[Supplied material]
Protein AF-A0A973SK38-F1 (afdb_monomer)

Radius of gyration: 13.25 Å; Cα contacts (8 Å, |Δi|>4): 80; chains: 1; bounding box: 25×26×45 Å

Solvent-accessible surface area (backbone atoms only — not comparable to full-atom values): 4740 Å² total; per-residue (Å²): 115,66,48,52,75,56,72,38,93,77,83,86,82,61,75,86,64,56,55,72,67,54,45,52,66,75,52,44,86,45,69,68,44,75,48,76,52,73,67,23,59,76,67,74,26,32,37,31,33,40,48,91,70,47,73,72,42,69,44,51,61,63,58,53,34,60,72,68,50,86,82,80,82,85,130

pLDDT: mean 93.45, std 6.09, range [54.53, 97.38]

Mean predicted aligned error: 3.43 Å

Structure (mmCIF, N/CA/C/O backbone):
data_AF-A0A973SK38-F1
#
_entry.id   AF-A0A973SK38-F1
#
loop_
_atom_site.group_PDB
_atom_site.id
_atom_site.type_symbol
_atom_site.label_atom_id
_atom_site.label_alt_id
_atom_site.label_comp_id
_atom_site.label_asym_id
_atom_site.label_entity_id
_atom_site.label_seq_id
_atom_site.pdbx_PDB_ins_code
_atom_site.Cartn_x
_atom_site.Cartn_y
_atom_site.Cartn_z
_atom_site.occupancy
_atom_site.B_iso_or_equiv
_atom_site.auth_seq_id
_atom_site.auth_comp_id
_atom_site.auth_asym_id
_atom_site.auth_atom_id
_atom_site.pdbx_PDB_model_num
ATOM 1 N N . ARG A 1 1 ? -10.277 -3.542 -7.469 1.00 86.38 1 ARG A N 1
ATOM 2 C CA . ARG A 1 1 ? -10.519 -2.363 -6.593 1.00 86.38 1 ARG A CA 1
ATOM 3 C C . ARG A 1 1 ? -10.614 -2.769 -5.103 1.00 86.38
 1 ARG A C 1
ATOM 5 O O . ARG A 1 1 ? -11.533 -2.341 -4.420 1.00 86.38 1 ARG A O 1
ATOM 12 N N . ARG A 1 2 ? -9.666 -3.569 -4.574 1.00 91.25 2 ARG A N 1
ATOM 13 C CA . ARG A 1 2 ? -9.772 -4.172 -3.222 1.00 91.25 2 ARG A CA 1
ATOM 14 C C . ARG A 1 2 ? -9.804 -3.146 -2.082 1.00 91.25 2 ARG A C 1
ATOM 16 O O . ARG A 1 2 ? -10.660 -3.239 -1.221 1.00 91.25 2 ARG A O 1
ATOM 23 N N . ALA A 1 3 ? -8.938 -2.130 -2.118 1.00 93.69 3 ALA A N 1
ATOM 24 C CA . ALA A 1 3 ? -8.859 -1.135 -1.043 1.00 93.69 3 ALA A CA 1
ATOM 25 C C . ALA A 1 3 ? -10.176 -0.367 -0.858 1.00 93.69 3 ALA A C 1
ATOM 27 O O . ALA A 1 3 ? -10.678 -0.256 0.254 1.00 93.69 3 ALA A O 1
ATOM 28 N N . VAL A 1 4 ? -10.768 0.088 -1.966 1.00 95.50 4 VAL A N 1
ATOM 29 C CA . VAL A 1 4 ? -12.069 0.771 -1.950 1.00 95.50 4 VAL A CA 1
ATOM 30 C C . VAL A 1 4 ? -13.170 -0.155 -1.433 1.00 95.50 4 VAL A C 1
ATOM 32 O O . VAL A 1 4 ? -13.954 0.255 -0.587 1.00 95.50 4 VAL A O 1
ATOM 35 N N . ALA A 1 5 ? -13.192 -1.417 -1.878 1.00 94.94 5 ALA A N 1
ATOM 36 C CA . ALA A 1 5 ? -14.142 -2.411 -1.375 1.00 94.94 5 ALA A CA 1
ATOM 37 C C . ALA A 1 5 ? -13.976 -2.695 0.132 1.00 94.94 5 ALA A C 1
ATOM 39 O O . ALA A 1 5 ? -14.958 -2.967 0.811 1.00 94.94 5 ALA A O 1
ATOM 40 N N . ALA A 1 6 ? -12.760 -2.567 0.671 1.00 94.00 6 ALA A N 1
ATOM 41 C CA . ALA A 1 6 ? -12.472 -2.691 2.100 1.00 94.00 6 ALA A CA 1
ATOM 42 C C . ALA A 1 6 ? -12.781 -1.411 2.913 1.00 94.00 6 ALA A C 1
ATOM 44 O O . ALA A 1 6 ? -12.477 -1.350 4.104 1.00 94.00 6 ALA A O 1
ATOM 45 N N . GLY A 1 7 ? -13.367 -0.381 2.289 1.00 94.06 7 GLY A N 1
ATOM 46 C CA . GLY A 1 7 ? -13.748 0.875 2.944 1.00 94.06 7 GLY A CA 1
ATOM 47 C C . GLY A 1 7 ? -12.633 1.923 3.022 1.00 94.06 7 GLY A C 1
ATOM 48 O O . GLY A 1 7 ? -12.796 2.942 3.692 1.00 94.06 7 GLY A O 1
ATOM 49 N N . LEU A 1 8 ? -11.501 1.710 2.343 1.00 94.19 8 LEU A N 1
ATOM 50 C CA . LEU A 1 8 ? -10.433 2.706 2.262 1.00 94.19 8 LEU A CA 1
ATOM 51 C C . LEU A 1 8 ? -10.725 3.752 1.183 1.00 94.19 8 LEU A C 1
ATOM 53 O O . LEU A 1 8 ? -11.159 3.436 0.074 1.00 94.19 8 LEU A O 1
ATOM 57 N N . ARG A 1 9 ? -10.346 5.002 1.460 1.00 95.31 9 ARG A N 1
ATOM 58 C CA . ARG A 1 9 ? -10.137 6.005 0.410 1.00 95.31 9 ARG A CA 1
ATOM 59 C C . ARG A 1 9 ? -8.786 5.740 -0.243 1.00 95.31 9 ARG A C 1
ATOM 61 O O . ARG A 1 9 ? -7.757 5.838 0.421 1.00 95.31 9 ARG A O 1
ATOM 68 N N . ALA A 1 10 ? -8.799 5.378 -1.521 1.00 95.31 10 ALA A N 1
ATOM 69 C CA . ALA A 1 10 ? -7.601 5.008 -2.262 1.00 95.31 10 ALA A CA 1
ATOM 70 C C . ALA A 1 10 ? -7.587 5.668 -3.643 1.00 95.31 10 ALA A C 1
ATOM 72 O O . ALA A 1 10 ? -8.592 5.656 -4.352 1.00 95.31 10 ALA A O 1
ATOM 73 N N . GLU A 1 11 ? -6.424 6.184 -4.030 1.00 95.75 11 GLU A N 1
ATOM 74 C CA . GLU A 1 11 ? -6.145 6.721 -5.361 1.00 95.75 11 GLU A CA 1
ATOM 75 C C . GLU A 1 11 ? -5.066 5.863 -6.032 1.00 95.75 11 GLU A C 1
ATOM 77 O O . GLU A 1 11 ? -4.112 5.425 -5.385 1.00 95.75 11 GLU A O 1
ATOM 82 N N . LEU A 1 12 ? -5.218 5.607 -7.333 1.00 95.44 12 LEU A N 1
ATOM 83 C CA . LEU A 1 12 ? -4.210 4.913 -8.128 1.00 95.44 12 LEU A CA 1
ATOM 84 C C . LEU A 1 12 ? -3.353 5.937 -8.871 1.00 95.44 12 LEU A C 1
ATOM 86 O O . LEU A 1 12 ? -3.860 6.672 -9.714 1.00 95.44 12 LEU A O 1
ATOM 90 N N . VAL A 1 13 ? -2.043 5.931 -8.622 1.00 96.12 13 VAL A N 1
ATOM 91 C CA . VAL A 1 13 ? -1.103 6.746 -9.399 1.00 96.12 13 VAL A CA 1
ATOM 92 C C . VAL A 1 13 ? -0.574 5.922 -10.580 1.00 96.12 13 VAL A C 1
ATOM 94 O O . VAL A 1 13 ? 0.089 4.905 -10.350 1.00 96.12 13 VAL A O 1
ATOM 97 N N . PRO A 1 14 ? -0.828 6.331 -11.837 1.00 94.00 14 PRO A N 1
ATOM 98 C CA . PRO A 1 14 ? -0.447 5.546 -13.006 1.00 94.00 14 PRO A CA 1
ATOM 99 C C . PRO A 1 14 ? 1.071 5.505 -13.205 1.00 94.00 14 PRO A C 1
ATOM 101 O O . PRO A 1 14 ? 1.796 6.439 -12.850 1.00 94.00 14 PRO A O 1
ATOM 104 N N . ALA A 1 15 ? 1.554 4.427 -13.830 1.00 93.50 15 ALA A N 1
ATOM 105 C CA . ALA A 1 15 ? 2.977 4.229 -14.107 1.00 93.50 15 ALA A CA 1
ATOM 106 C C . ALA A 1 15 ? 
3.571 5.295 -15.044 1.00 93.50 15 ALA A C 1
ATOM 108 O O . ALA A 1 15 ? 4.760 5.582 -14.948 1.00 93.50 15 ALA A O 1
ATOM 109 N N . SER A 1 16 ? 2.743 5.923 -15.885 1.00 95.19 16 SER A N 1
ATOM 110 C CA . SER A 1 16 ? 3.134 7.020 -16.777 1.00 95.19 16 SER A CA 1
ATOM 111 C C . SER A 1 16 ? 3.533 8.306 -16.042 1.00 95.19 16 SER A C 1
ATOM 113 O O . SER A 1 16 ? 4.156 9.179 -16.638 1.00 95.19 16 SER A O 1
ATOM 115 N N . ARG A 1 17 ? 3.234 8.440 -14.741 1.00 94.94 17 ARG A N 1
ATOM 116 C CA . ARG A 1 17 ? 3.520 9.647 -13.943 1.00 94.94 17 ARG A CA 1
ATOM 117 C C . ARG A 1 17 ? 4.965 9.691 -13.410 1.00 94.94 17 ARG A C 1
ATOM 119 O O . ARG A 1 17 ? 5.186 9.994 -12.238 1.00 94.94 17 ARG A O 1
[/Supplied material]
Work required —
What are the lines of the data above that include the string "backbone"? Copy them.

Exercise result —
Solvent-accessible surface area (backbone atoms only — not comparable to full-atom values): 4740 Å² total; per-residue (Å²): 115,66,48,52,75,56,72,38,93,77,83,86,82,61,75,86,64,56,55,72,67,54,45,52,66,75,52,44,86,45,69,68,44,75,48,76,52,73,67,23,59,76,67,74,26,32,37,31,33,40,48,91,70,47,73,72,42,69,44,51,61,63,58,53,34,60,72,68,50,86,82,80,82,85,130
Structure (mmCIF, N/CA/C/O backbone):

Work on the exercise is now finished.